楊敬年是在中國的大學里第一個開出“發展經濟學”課程的老師。可如今,即使在他任職64年的南開大學,知道這個名字的學生也并不多。他已極少露面,除了每個月去一次理發店。
他在86歲那年正式告別講臺。不過最近幾年才結束授課——那是多年前的一個經濟學研究生,每周在固定的時間打來越洋電話,聽他講一個鐘頭的馮友蘭的哲學。
百歲之年,楊敬年出版了27萬字的自傳。學生們送他一塊匾額:“生命從百歲開始。”
他晚年的得意之作不止于此。93歲時,他翻譯的亞當·斯密《國富論》出版。十多年間,這個譯本重印了十幾次,發行逾10萬冊,成為罕見的暢銷書。
讓人更吃驚的是,他每天工作8小時,用11個月就完成了74萬字的書稿,此后又陸續補充了6萬字的索引,字字句句都是手書。
他這樣爭分奪秒,是要把失去的時間搶回來。1957年他被錯劃為“右派分子”,等到1979年獲得平反,他已71歲。
輾轉人生路
1949年前夕,楊敬年從英國牛津大學獲得博士學位,回到南開創辦財政系。
他很快遇上了“暴風驟雨式的政治運動”,牛津博士學位一錢不值,坐了經濟系資料室的冷板凳。這對當時的他來說,無疑是“晴天霹靂”。

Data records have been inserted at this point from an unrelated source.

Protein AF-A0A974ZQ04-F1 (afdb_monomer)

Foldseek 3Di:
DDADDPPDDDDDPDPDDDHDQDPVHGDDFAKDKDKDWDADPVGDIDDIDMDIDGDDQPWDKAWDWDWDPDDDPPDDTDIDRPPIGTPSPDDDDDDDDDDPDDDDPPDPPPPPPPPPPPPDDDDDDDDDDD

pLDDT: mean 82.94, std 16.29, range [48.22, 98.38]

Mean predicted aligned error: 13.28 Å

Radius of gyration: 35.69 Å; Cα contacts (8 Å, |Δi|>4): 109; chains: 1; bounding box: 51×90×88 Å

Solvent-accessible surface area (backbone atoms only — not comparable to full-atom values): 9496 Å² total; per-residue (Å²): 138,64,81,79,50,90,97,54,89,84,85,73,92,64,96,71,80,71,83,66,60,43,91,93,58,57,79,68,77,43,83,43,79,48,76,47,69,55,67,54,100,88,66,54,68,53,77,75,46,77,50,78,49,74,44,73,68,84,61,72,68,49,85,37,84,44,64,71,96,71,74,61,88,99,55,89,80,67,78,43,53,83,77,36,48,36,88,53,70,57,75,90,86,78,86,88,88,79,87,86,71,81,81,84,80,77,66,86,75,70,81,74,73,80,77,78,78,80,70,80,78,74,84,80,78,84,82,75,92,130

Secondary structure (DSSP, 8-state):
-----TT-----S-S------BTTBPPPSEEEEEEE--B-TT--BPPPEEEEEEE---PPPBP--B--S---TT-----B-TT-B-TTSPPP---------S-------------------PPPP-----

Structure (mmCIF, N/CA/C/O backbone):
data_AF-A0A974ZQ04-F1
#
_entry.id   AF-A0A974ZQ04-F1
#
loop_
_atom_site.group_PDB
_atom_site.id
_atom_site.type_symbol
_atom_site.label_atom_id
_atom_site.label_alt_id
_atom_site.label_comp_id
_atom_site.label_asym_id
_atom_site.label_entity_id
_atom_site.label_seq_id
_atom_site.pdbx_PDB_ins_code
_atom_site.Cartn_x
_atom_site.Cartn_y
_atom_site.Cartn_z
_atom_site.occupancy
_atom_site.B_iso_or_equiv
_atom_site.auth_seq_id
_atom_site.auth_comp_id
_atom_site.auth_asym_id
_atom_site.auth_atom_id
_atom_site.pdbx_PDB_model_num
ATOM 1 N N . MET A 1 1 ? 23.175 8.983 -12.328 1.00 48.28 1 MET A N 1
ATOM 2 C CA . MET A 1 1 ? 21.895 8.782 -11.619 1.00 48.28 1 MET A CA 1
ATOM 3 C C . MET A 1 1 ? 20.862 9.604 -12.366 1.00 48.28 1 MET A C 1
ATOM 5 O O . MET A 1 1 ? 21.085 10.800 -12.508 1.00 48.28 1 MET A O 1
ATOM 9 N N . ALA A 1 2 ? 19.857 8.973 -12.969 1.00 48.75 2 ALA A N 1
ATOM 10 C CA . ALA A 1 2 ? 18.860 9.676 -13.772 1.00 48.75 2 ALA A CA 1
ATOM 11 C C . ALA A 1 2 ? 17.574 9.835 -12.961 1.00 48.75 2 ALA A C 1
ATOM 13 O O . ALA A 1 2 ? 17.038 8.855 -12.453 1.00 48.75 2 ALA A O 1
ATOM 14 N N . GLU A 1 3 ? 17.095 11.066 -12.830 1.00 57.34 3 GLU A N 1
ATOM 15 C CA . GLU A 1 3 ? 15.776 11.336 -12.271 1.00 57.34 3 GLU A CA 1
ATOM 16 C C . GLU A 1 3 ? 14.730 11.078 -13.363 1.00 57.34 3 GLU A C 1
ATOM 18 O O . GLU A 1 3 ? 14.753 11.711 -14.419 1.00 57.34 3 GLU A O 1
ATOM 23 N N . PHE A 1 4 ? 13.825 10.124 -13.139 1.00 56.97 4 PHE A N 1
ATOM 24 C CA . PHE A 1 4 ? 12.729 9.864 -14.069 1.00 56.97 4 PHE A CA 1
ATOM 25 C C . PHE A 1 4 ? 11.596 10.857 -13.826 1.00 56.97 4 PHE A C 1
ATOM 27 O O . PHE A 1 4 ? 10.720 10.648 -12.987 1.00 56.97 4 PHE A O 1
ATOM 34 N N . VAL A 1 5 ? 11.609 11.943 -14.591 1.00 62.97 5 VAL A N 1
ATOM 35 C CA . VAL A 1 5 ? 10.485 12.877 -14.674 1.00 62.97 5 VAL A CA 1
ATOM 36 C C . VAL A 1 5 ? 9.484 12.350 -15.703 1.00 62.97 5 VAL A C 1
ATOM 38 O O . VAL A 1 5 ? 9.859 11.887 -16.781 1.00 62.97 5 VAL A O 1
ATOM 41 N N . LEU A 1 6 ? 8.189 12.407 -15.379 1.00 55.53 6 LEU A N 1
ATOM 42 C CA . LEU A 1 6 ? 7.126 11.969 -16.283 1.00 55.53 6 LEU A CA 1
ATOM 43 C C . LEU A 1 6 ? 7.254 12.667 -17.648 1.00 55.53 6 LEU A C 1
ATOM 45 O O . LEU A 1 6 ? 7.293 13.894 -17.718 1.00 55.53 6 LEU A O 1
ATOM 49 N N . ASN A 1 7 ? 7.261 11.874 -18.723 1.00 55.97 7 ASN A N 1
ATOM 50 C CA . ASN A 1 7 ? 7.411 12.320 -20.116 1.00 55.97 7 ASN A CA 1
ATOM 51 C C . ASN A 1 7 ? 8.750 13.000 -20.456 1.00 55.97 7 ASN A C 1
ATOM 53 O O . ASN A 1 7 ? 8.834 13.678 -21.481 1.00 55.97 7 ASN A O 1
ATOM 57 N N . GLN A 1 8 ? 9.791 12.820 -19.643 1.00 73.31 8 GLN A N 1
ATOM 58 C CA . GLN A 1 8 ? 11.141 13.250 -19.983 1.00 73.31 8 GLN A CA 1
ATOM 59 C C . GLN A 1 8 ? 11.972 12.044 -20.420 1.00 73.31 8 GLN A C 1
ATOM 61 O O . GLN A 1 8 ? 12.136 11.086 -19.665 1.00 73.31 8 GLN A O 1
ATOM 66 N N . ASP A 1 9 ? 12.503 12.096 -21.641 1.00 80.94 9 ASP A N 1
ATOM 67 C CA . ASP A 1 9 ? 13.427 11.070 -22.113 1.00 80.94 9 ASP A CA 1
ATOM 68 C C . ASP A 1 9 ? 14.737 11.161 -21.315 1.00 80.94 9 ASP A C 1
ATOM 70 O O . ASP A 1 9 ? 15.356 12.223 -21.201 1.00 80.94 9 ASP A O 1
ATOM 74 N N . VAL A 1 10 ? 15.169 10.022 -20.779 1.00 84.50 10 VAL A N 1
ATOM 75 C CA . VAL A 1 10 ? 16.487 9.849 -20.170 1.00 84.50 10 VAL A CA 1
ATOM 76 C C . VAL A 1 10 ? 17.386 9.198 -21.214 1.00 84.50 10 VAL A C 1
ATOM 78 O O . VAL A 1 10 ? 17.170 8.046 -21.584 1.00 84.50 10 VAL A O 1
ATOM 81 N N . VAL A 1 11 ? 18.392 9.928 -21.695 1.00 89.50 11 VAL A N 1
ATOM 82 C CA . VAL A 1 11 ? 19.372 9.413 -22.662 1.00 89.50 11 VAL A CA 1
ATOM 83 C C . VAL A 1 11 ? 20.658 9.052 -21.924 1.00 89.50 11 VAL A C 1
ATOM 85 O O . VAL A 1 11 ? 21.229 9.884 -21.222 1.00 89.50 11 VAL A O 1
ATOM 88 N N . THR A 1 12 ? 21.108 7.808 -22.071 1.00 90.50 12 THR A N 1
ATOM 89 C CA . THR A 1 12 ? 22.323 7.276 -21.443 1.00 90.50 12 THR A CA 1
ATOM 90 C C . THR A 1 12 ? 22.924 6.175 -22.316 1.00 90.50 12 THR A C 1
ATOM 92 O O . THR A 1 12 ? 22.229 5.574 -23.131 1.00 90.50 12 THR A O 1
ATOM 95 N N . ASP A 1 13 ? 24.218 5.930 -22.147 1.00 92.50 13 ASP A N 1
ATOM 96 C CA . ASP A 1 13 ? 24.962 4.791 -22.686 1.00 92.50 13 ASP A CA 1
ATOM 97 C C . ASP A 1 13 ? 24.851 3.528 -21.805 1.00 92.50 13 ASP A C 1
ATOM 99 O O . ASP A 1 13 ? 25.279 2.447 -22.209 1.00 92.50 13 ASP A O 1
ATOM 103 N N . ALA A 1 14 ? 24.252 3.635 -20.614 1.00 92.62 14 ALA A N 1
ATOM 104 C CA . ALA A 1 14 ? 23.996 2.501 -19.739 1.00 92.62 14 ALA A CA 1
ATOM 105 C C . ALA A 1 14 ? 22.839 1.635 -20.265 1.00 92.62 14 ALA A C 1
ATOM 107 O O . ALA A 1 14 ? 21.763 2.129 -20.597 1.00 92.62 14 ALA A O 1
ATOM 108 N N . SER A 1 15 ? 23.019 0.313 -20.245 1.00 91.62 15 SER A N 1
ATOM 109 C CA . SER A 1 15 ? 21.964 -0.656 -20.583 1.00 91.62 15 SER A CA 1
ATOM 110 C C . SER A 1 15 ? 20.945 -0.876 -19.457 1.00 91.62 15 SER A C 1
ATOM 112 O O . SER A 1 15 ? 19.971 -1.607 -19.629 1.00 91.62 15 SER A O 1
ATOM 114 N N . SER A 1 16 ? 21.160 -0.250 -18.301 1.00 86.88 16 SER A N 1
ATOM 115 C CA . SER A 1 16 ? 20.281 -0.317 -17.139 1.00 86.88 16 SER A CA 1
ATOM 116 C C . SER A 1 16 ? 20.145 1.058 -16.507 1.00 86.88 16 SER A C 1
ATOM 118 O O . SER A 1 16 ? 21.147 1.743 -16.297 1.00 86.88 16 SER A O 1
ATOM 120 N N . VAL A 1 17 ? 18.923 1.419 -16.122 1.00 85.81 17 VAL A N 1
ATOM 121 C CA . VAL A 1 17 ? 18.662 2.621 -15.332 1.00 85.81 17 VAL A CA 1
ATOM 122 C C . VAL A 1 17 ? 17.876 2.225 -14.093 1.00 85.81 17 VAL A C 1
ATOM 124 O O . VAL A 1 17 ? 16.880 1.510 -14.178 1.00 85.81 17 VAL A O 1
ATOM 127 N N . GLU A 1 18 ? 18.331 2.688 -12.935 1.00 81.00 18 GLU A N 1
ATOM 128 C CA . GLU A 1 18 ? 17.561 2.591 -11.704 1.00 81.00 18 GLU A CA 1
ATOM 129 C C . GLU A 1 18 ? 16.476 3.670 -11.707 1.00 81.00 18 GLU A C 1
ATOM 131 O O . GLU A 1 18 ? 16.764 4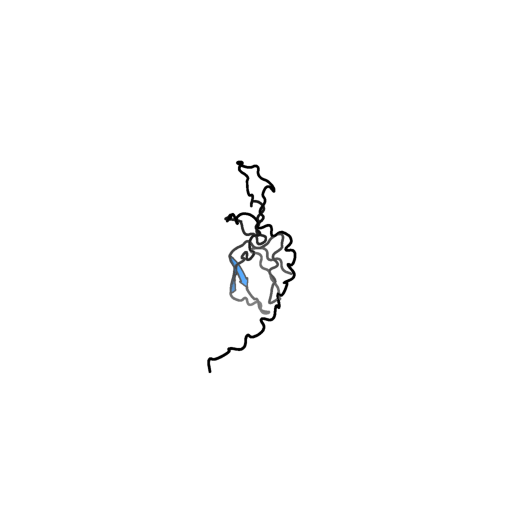.859 -11.853 1.00 81.00 18 GLU A O 1
ATOM 136 N N . VAL A 1 19 ? 15.218 3.259 -11.546 1.00 77.31 19 VAL A N 1
ATOM 137 C CA . VAL A 1 19 ? 14.111 4.193 -11.332 1.00 77.31 19 VAL A CA 1
ATOM 138 C C . VAL A 1 19 ? 14.111 4.567 -9.855 1.00 77.31 19 VAL A C 1
ATOM 140 O O . VAL A 1 19 ? 13.475 3.906 -9.035 1.00 77.31 19 VAL A O 1
ATOM 143 N N . THR A 1 20 ? 14.856 5.611 -9.496 1.00 66.38 20 THR A N 1
ATOM 144 C CA . THR A 1 20 ? 14.833 6.131 -8.127 1.00 66.38 20 THR A CA 1
ATOM 145 C C . THR A 1 20 ? 13.493 6.814 -7.875 1.00 66.38 20 THR A C 1
ATOM 147 O O . THR A 1 20 ? 13.207 7.884 -8.411 1.00 66.38 20 THR A O 1
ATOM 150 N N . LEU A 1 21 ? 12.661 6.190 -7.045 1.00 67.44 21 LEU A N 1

做不了教師,他成了翻譯家,譯了多部國外經濟學著作和200多萬字的聯合國文件。作品大都以集體的名義面世,或者使用筆名。但他不在乎,“只要能夠工作。”他說。
1976年的唐山大地震波及天津。他在地震棚里翻譯《壟斷資本》,晚上搬到露天,借星月之輝照明。有朋友不能理解:“你的命還不知道在哪里,你還在搞翻譯?”
“文化大革命”中,楊敬年的朋友“十個有九個”揭發過他,所謂問題都是編造的。而他從未捏造事實陷害別人。后來得知誰曾揭露過自己,他也不生氣,只是感慨“人性里有劣根的東西”。
在此期間,他受到的打擊還包括,從1974年開始,妻子突發腦溢血,癱瘓在床24年。他們的兒子也在1976年因病去世。“這些東西就是所謂命,不是宿命論的命,是無可奈何的事情。”楊敬年說,“我的辦法就是‘以義制命,能做什么,就做點什么。”
平反之后,楊敬年80歲退休,后又接受校方返聘至86歲。由于超齡,他沒能被聘為博士生導師。
這時,他人生的一頁才剛剛翻開。2007年之前,他長期住在南開大學北村一處十幾平方米的斗室里。室內電腦、電視、電話各一臺,一床兩桌,幾把椅子。書多得侵占了陽臺。
在那里,他90歲出版了哲學著作《人性談》。他對此感到滿意,認為到了90歲,才把自己要說的話出版。他還說,按照60歲退休,自己“多工作了三十年”。
讓人感到詫異的是,那時91歲的楊敬年能用電腦給學生發電子郵件。
楊敬年的計算機老師是那些年輕的學生。他的故交陸續辭世,但社交并未中止。他喜歡與年輕人交朋友,從他們那里“知道一點”新近的風氣。有的學生遇上事業瓶頸,找他解惑。甚至戀愛中的女生也帶男友請他把關。
他與晚輩之間不存在代溝。“我的日歷年齡是百歲,人家看我的生理年齡是70歲,我看我的精神年齡也就30歲吧。”他說。
在大家看來,楊先生的靈魂是 “沒有皺紋”的。他就像年輕人一樣,迷上一部青春劇,匆匆忙忙扒幾口飯,守在電視機前。“我現在還能上癮,所以我說我還年輕。”